We signed the contract on our new home in Irvine about a week or two before 9/11. In the eight months looking for a new home and getting a feeling for the market, the price on the plan we finally bought skyrocketed $60K to $362K. Yes the bubble inflafted before 9/11 in the OC. Immediately after 9/11, house sales were slower and many buyers cancelled. We decided to hang in since we didn’t want to lose our deposit and were happy with the plan and location of the house, but I was ready for the price to fall 5%.
On a side note, I know financial planners don’t seem to rank that much above realtors on this blog, but in my CFP finnacial planning class at UCI in 2000, we discussed home price appreciation in terms of retirement planning. The class and instructor seemed to remember the bear market in the first half of the 90s and agreed that the safe estimate for home price appreicaiton was CPI or just above it.

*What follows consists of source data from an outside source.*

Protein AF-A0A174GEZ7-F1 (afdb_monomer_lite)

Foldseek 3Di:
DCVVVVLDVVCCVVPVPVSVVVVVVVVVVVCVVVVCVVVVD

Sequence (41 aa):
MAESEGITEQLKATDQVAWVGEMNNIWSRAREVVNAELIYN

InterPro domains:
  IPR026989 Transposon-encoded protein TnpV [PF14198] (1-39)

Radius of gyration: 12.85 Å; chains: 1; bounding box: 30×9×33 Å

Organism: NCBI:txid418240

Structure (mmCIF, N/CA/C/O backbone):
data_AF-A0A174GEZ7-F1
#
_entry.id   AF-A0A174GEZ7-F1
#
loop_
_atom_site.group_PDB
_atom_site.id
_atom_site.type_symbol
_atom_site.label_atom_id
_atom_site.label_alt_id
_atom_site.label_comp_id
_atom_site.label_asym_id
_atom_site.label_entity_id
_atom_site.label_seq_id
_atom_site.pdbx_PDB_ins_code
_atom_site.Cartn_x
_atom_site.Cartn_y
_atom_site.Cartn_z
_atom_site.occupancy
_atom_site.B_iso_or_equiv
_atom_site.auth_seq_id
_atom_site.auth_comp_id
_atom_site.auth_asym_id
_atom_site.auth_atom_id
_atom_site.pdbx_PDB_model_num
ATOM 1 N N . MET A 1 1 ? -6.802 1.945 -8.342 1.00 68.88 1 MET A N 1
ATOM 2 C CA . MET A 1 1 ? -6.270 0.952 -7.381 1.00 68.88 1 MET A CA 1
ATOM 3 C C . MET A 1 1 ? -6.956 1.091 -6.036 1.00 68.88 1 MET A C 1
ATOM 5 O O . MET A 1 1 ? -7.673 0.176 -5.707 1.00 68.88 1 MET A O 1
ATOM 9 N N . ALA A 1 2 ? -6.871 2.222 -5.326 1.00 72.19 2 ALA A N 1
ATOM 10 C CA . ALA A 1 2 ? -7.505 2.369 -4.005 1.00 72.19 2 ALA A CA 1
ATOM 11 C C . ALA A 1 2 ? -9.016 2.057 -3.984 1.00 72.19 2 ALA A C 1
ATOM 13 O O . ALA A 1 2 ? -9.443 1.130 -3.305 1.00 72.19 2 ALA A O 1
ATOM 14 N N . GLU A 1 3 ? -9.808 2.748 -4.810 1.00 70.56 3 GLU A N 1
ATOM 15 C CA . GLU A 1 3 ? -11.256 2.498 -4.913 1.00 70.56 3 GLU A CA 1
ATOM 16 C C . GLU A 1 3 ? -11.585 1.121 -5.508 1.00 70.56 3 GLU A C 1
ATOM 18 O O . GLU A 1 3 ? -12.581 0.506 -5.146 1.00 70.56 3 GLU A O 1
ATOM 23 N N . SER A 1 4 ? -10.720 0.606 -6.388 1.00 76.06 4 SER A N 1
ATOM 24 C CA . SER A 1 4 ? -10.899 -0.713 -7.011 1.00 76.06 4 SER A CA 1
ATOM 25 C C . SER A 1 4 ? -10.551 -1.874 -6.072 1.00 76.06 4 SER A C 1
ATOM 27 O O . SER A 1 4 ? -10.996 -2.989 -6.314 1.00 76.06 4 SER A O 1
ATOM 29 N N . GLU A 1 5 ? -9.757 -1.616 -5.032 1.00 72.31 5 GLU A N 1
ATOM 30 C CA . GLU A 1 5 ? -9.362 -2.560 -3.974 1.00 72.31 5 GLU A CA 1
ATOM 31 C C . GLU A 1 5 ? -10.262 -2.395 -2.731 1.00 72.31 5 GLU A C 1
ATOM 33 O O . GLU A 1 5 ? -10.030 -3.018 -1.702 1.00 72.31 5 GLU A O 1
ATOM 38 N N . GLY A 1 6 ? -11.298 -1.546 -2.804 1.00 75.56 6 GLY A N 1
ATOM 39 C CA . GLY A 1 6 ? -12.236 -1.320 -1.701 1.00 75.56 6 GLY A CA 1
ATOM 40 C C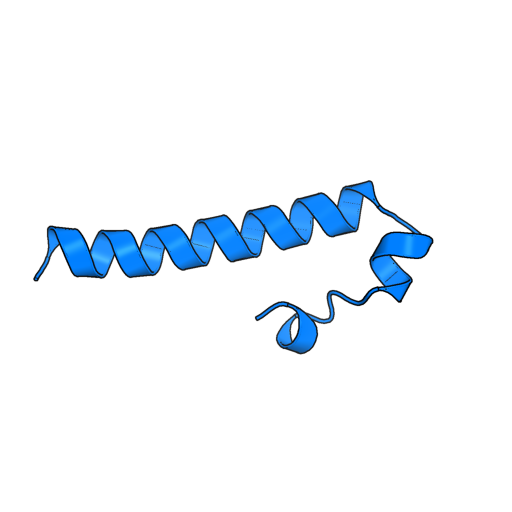 . GLY A 1 6 ? -11.669 -0.498 -0.538 1.00 75.56 6 GLY A C 1
ATOM 41 O O . GLY A 1 6 ? -12.275 -0.454 0.534 1.00 75.56 6 GLY A O 1
ATOM 42 N N . ILE A 1 7 ? -10.537 0.184 -0.732 1.00 80.56 7 ILE A N 1
ATOM 43 C CA . ILE A 1 7 ? -9.945 1.068 0.276 1.00 80.56 7 ILE A CA 1
ATOM 44 C C . ILE A 1 7 ? -10.738 2.373 0.278 1.00 80.56 7 ILE A C 1
ATOM 46 O O . ILE A 1 7 ? -10.548 3.248 -0.567 1.00 80.56 7 ILE A O 1
ATOM 50 N N . THR A 1 8 ? -11.660 2.481 1.229 1.00 85.50 8 THR A N 1
ATOM 51 C CA . THR A 1 8 ? -12.589 3.608 1.359 1.00 85.50 8 THR A CA 1
ATOM 52 C C . THR A 1 8 ? -12.2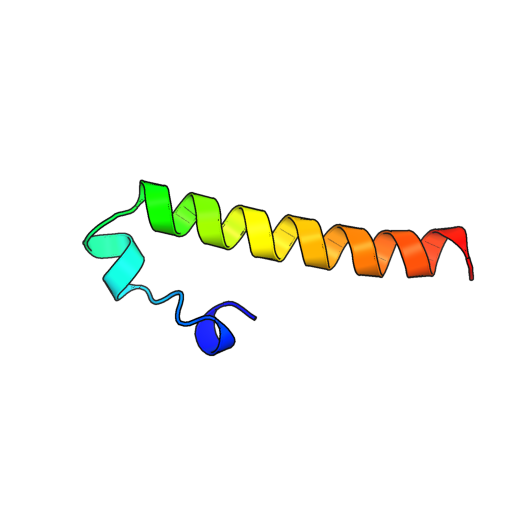07 4.530 2.515 1.00 85.50 8 THR A C 1
ATOM 54 O O . THR A 1 8 ? -11.529 4.135 3.465 1.00 85.50 8 THR A O 1
ATOM 57 N N . GLU A 1 9 ? -12.704 5.768 2.485 1.00 80.19 9 GLU A N 1
ATOM 58 C CA . GLU A 1 9 ? -12.604 6.680 3.636 1.00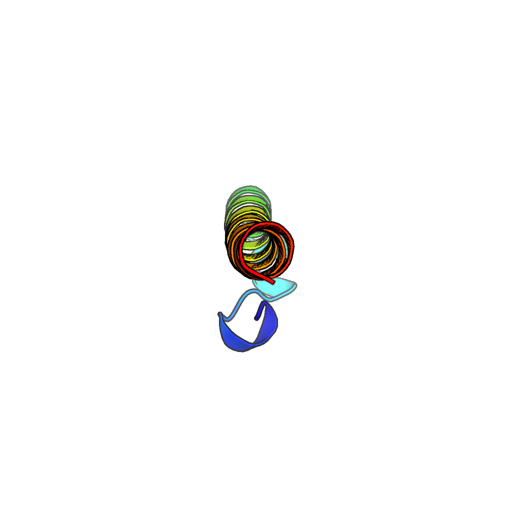 80.19 9 GLU A CA 1
ATOM 59 C C . GLU A 1 9 ? -13.387 6.154 4.856 1.00 80.19 9 GLU A C 1
ATOM 61 O O . GLU A 1 9 ? -13.091 6.533 5.987 1.00 80.19 9 GLU A O 1
ATOM 66 N N . GLN A 1 10 ? -14.337 5.231 4.659 1.00 83.56 10 GLN A N 1
ATOM 67 C CA . GLN A 1 10 ? -14.989 4.520 5.761 1.00 83.56 10 GLN A CA 1
ATOM 68 C C . GLN A 1 10 ? -14.000 3.598 6.475 1.00 83.56 10 GLN A C 1
ATOM 70 O O . GLN A 1 10 ? -13.909 3.669 7.697 1.00 83.56 10 GLN A O 1
ATOM 75 N N . LEU A 1 11 ? -13.199 2.817 5.732 1.00 85.50 11 LEU A N 1
ATOM 76 C CA . LEU A 1 11 ? -12.139 1.982 6.310 1.00 85.50 11 LEU A CA 1
ATOM 77 C C . LEU A 1 11 ? -11.163 2.831 7.127 1.00 85.50 11 LEU A C 1
ATOM 79 O O . LEU A 1 11 ? -10.848 2.472 8.250 1.00 85.50 11 LEU A O 1
ATOM 83 N N . LYS A 1 12 ? -10.765 3.995 6.612 1.00 86.94 12 LYS A N 1
ATOM 84 C CA . LYS A 1 12 ? -9.897 4.950 7.315 1.00 86.94 12 LYS A CA 1
ATOM 85 C C . LYS A 1 12 ? -10.480 5.450 8.639 1.00 86.94 12 LYS A C 1
ATOM 87 O O . LYS A 1 12 ? -9.726 5.676 9.581 1.00 86.94 12 LYS A O 1
ATOM 92 N N . ALA A 1 13 ? -11.798 5.644 8.700 1.00 88.56 13 ALA A N 1
ATOM 93 C CA . ALA A 1 13 ? -12.493 6.112 9.895 1.00 88.56 13 ALA A CA 1
ATOM 94 C C . ALA A 1 13 ? -12.656 5.012 10.958 1.00 88.56 13 ALA A C 1
ATOM 96 O O . ALA A 1 13 ? -12.628 5.313 12.149 1.00 88.56 13 ALA A O 1
ATOM 97 N N . THR A 1 14 ? -12.816 3.751 10.545 1.00 90.62 14 THR A N 1
ATOM 98 C CA . THR A 1 14 ? -12.934 2.599 11.460 1.00 90.62 14 THR A CA 1
ATOM 99 C C . THR A 1 14 ? -11.598 1.971 11.850 1.00 90.62 14 THR A C 1
ATOM 101 O O . THR A 1 14 ? -11.450 1.536 12.987 1.00 90.62 14 THR A O 1
ATOM 104 N N . ASP A 1 15 ? -10.639 1.911 10.928 1.00 89.00 15 ASP A N 1
ATOM 105 C CA . ASP A 1 15 ? -9.320 1.307 11.117 1.00 89.00 15 ASP A CA 1
ATOM 106 C C . ASP A 1 15 ? -8.268 2.018 10.250 1.00 89.00 15 ASP A C 1
ATOM 108 O O . ASP A 1 15 ? -7.971 1.671 9.101 1.00 89.00 15 ASP A O 1
ATOM 112 N N . GLN A 1 16 ? -7.686 3.058 10.841 1.00 87.94 16 GLN A N 1
ATOM 113 C CA . GLN A 1 16 ? -6.678 3.882 10.192 1.00 87.94 16 GLN A CA 1
ATOM 114 C C . GLN A 1 16 ? -5.374 3.117 9.917 1.00 87.94 16 GLN A C 1
ATOM 116 O O . GLN A 1 16 ? -4.688 3.421 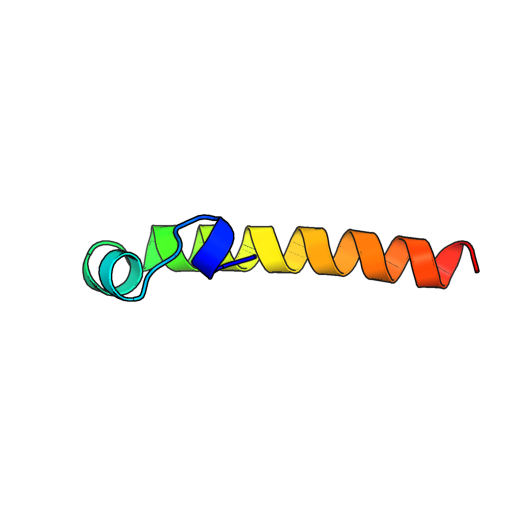8.942 1.00 87.94 16 GLN A O 1
ATOM 121 N N . VAL A 1 17 ? -5.015 2.132 10.748 1.00 92.56 17 VAL A N 1
ATOM 122 C CA . VAL A 1 17 ? -3.759 1.381 10.591 1.00 92.56 17 VAL A CA 1
ATOM 123 C C . VAL A 1 17 ? -3.866 0.428 9.407 1.00 92.56 17 VAL A C 1
ATOM 125 O O . VAL A 1 17 ? -2.961 0.403 8.570 1.00 92.56 17 VAL A O 1
ATOM 128 N N . ALA A 1 18 ? -4.990 -0.283 9.281 1.00 91.06 18 ALA A N 1
ATOM 129 C CA . ALA A 1 18 ? -5.276 -1.101 8.107 1.00 91.06 18 ALA A CA 1
ATOM 130 C C . ALA A 1 18 ? -5.298 -0.248 6.831 1.00 91.06 18 ALA A C 1
ATOM 132 O O . ALA A 1 18 ? -4.642 -0.590 5.850 1.00 91.06 18 ALA A O 1
ATOM 133 N N . TRP A 1 19 ? -5.954 0.918 6.860 1.00 92.88 19 TRP A N 1
ATOM 134 C CA . TRP A 1 19 ? -5.998 1.827 5.710 1.00 92.88 19 TRP A CA 1
ATOM 135 C C . TRP A 1 19 ? -4.605 2.282 5.247 1.00 92.88 19 TRP A C 1
ATOM 137 O O . TRP A 1 19 ? -4.316 2.279 4.049 1.00 92.88 19 TRP A O 1
ATOM 147 N N . VAL A 1 20 ? -3.713 2.634 6.182 1.00 91.06 20 VAL A N 1
ATOM 148 C CA . VAL A 1 20 ? -2.321 2.991 5.854 1.00 91.06 20 VAL A CA 1
ATOM 149 C C . VAL A 1 20 ? -1.560 1.788 5.282 1.00 91.06 20 VAL A C 1
ATOM 151 O O . VAL A 1 20 ? -0.781 1.958 4.343 1.00 91.06 20 VAL A O 1
ATOM 154 N N . GLY A 1 21 ? -1.786 0.579 5.805 1.00 92.75 21 GLY A N 1
ATOM 155 C CA . GLY A 1 21 ? -1.192 -0.655 5.281 1.00 92.75 21 GLY A CA 1
ATOM 156 C C . GLY A 1 21 ? -1.579 -0.919 3.825 1.00 92.75 21 GLY A C 1
ATOM 157 O O . GLY A 1 21 ? -0.710 -1.112 2.973 1.00 92.75 21 GLY A O 1
ATOM 158 N N . GLU A 1 22 ? -2.869 -0.826 3.522 1.00 90.56 22 GLU A N 1
ATOM 159 C CA . GLU A 1 22 ? -3.403 -1.019 2.174 1.00 90.56 22 GLU A CA 1
ATOM 160 C C . GLU A 1 22 ? -2.926 0.073 1.196 1.00 90.56 22 GLU A C 1
ATOM 162 O O . GLU A 1 22 ? -2.557 -0.206 0.050 1.00 90.56 22 GLU A O 1
ATOM 167 N N . MET A 1 23 ? -2.827 1.326 1.657 1.00 90.44 23 MET A N 1
ATOM 168 C CA . MET A 1 23 ? -2.206 2.404 0.882 1.00 90.44 23 MET A CA 1
ATOM 169 C C . MET A 1 23 ? -0.737 2.130 0.580 1.00 90.44 23 MET A C 1
ATOM 171 O O . MET A 1 23 ? -0.324 2.240 -0.575 1.00 90.44 23 MET A O 1
ATOM 175 N N . ASN A 1 24 ?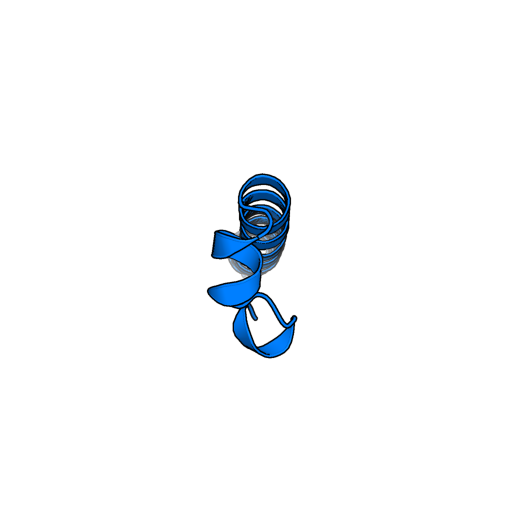 0.048 1.711 1.569 1.00 92.88 24 ASN A N 1
ATOM 176 C CA . ASN A 1 24 ? 1.452 1.376 1.346 1.00 92.88 24 ASN A CA 1
ATOM 177 C C . ASN A 1 24 ? 1.622 0.223 0.350 1.00 92.88 24 ASN A C 1
ATOM 179 O O . ASN A 1 24 ? 2.521 0.277 -0.490 1.00 92.88 24 ASN A O 1
ATOM 183 N N . ASN A 1 25 ? 0.741 -0.779 0.390 1.00 91.94 25 ASN A N 1
ATOM 184 C CA . ASN A 1 25 ? 0.753 -1.890 -0.558 1.00 91.94 25 ASN A CA 1
ATOM 185 C C . ASN A 1 25 ? 0.564 -1.397 -2.004 1.00 91.94 25 ASN A C 1
ATOM 187 O O . ASN A 1 25 ? 1.381 -1.680 -2.882 1.00 91.94 25 ASN A O 1
ATOM 191 N N . ILE A 1 26 ? -0.446 -0.557 -2.249 1.00 91.06 26 ILE A N 1
ATOM 192 C CA . ILE A 1 26 ? -0.686 0.030 -3.577 1.00 91.06 26 ILE A CA 1
ATOM 193 C C . ILE A 1 26 ? 0.522 0.826 -4.070 1.00 91.06 26 ILE A C 1
ATOM 195 O O . ILE A 1 26 ? 0.918 0.682 -5.228 1.00 91.06 26 ILE A O 1
ATOM 199 N N . TRP A 1 27 ? 1.117 1.640 -3.201 1.00 89.38 27 TRP A N 1
ATOM 200 C CA . TRP A 1 27 ? 2.298 2.431 -3.539 1.00 89.38 27 TRP A CA 1
ATOM 201 C C . TRP A 1 27 ? 3.515 1.559 -3.855 1.00 89.38 27 TRP A C 1
ATOM 203 O O . TRP A 1 27 ? 4.255 1.870 -4.789 1.00 89.38 27 TRP A O 1
ATOM 213 N N . SER A 1 28 ? 3.711 0.460 -3.124 1.00 93.62 28 SER A N 1
ATOM 214 C CA . SER A 1 28 ? 4.778 -0.503 -3.401 1.00 93.62 28 SER A CA 1
ATOM 215 C C . SER A 1 28 ? 4.622 -1.111 -4.794 1.00 93.62 28 SER A C 1
ATOM 217 O O . SER A 1 28 ? 5.546 -1.027 -5.598 1.00 93.62 28 SER A O 1
ATOM 219 N N . ARG A 1 29 ? 3.428 -1.613 -5.132 1.00 91.19 29 ARG A N 1
ATOM 220 C CA . ARG A 1 29 ? 3.158 -2.202 -6.456 1.00 91.19 29 ARG A CA 1
ATOM 221 C C . ARG A 1 29 ? 3.310 -1.187 -7.587 1.00 91.19 29 ARG A C 1
ATOM 223 O O . ARG A 1 29 ? 3.871 -1.501 -8.630 1.00 91.19 29 ARG A O 1
ATOM 230 N N . ALA A 1 30 ? 2.835 0.045 -7.389 1.00 91.06 30 ALA A N 1
ATOM 231 C CA . ALA A 1 30 ? 3.007 1.113 -8.373 1.00 91.06 30 ALA A CA 1
ATOM 232 C C . ALA A 1 30 ? 4.494 1.425 -8.603 1.00 91.06 30 ALA A C 1
ATOM 234 O O . ALA A 1 30 ? 4.922 1.597 -9.743 1.00 91.06 30 ALA A O 1
ATOM 235 N N . ARG A 1 31 ? 5.299 1.442 -7.533 1.00 93.25 31 ARG A N 1
ATOM 236 C CA . ARG A 1 31 ? 6.749 1.623 -7.634 1.00 93.25 31 ARG A CA 1
ATOM 237 C C . ARG A 1 31 ? 7.415 0.469 -8.373 1.00 93.25 31 ARG A C 1
ATOM 239 O O . ARG A 1 31 ? 8.296 0.733 -9.177 1.00 93.25 31 ARG A O 1
ATOM 246 N N . GLU A 1 32 ? 7.019 -0.774 -8.123 1.00 91.69 32 GLU A N 1
ATOM 247 C CA . GLU A 1 32 ? 7.582 -1.934 -8.825 1.00 91.69 32 GLU A CA 1
ATOM 248 C C . GLU A 1 32 ? 7.340 -1.862 -10.332 1.00 91.69 32 GLU A C 1
ATOM 250 O O . GLU A 1 32 ? 8.280 -2.052 -11.099 1.00 91.69 32 GLU A O 1
ATOM 255 N N . VAL A 1 33 ? 6.120 -1.511 -10.753 1.00 91.38 33 VAL A N 1
ATOM 256 C CA . VAL A 1 33 ? 5.787 -1.338 -12.176 1.00 91.38 33 VAL A CA 1
ATOM 257 C C . VAL A 1 33 ? 6.640 -0.235 -12.801 1.00 91.38 33 VAL A C 1
ATOM 259 O O . VAL A 1 33 ? 7.313 -0.477 -13.797 1.00 91.38 33 VAL A O 1
ATOM 262 N N . VAL A 1 34 ? 6.685 0.948 -12.181 1.00 91.69 34 VAL A N 1
ATOM 263 C CA . VAL A 1 34 ? 7.477 2.080 -12.692 1.00 91.69 34 VAL A CA 1
ATOM 264 C C . VAL A 1 34 ? 8.971 1.752 -12.730 1.00 91.69 34 VAL A C 1
ATOM 266 O O . VAL A 1 34 ? 9.663 2.111 -13.675 1.00 91.69 34 VAL A O 1
ATOM 269 N N . ASN A 1 35 ? 9.490 1.060 -11.716 1.00 91.75 35 ASN A N 1
ATOM 270 C CA . ASN A 1 35 ? 10.902 0.698 -11.655 1.00 91.75 35 ASN A CA 1
ATOM 271 C C . ASN A 1 35 ? 11.263 -0.358 -12.709 1.00 91.75 35 ASN A C 1
ATOM 273 O O . ASN A 1 35 ? 12.334 -0.284 -13.302 1.00 91.75 35 ASN A O 1
ATOM 277 N N . ALA A 1 36 ? 10.366 -1.311 -12.975 1.00 91.00 36 ALA A N 1
ATOM 278 C CA . ALA A 1 36 ? 10.532 -2.252 -14.075 1.00 91.00 36 ALA A CA 1
ATOM 279 C C . ALA A 1 36 ? 10.544 -1.524 -15.428 1.00 91.00 36 ALA A C 1
ATOM 281 O O . ALA A 1 36 ? 11.412 -1.792 -16.254 1.00 91.00 36 ALA A O 1
ATOM 282 N N . GLU A 1 37 ? 9.651 -0.555 -15.635 1.00 90.81 37 GLU A N 1
ATOM 283 C CA . GLU A 1 37 ? 9.660 0.256 -16.855 1.00 90.81 37 GLU A CA 1
ATOM 284 C C . GLU A 1 37 ? 10.922 1.117 -16.987 1.00 90.81 37 GLU A C 1
ATOM 286 O O . GLU A 1 37 ? 11.428 1.255 -18.088 1.00 90.81 37 GLU A O 1
ATOM 291 N N . LEU A 1 38 ? 11.465 1.665 -15.897 1.00 88.31 38 LEU A N 1
ATOM 292 C CA . LEU A 1 38 ? 12.674 2.502 -15.937 1.00 88.31 38 LEU A CA 1
ATOM 293 C C . LEU A 1 38 ? 13.979 1.719 -16.124 1.00 88.31 38 LEU A C 1
ATOM 295 O O . LEU A 1 38 ? 14.948 2.274 -16.630 1.00 88.31 38 LEU A O 1
ATOM 299 N N . ILE A 1 39 ? 14.055 0.477 -15.638 1.00 83.88 39 ILE A N 1
ATOM 300 C CA . ILE A 1 39 ? 15.286 -0.330 -15.701 1.00 83.88 39 ILE A CA 1
ATOM 301 C C . ILE A 1 39 ? 15.393 -1.079 -17.030 1.00 83.88 39 ILE A C 1
ATOM 303 O O . ILE A 1 39 ? 16.501 -1.302 -17.518 1.00 83.88 39 ILE A O 1
ATOM 307 N N . TYR A 1 40 ? 14.262 -1.508 -17.592 1.00 75.81 40 TYR A N 1
ATOM 308 C CA . TYR A 1 40 ? 14.235 -2.375 -18.771 1.00 75.81 40 TYR A CA 1
ATOM 309 C C . TYR A 1 40 ? 13.879 -1.653 -20.081 1.00 75.81 40 TYR A C 1
ATOM 311 O O . TYR A 1 40 ? 13.841 -2.313 -21.120 1.00 75.81 40 TYR A O 1
ATOM 319 N N . ASN A 1 41 ? 13.643 -0.338 -20.048 1.00 57.22 41 ASN A N 1
ATOM 320 C CA . ASN A 1 41 ? 13.342 0.512 -21.208 1.00 57.22 41 ASN A CA 1
ATOM 321 C C . ASN A 1 41 ? 14.406 1.605 -21.350 1.00 57.22 41 ASN A C 1
ATOM 323 O O . ASN A 1 41 ? 14.860 1.844 -22.490 1.00 57.22 41 ASN A O 1
#

Secondary 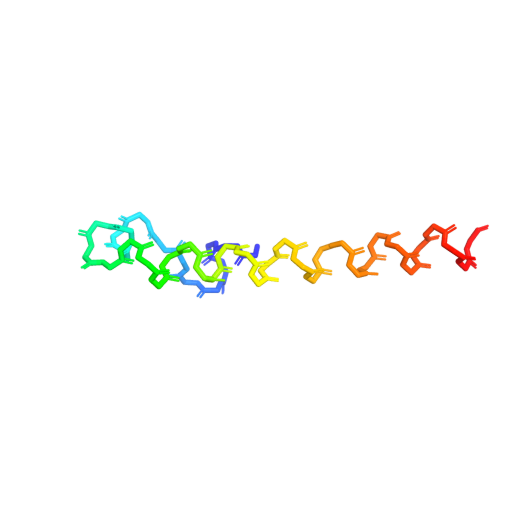structure (DSSP, 8-state):
-TGGGT--HHHHHH-HHHHHHHHHHHHHHHHHHHHHHHHH-

pLDDT: mean 85.93, std 8.35, range [57.22, 93.62]

I think it took about about six months before prices start to move upwards. I kept on waiting for the fallout from the dot.com bomb but it never happened. Where are people getting the money to buy a house? It can’t be the stock market. Then I finally figured it out - toxic loans and non existent lending standards. Can you fog a mirror? Here is a home loan of any amount for you.
We cashed out two months ago, and are now vulture renters. We may buy in 2008-2009 when the banks and homebuilders are desparate. Maybe a little early in the down cycle, but we don’t need to catch the bottom. Near it is fine for me.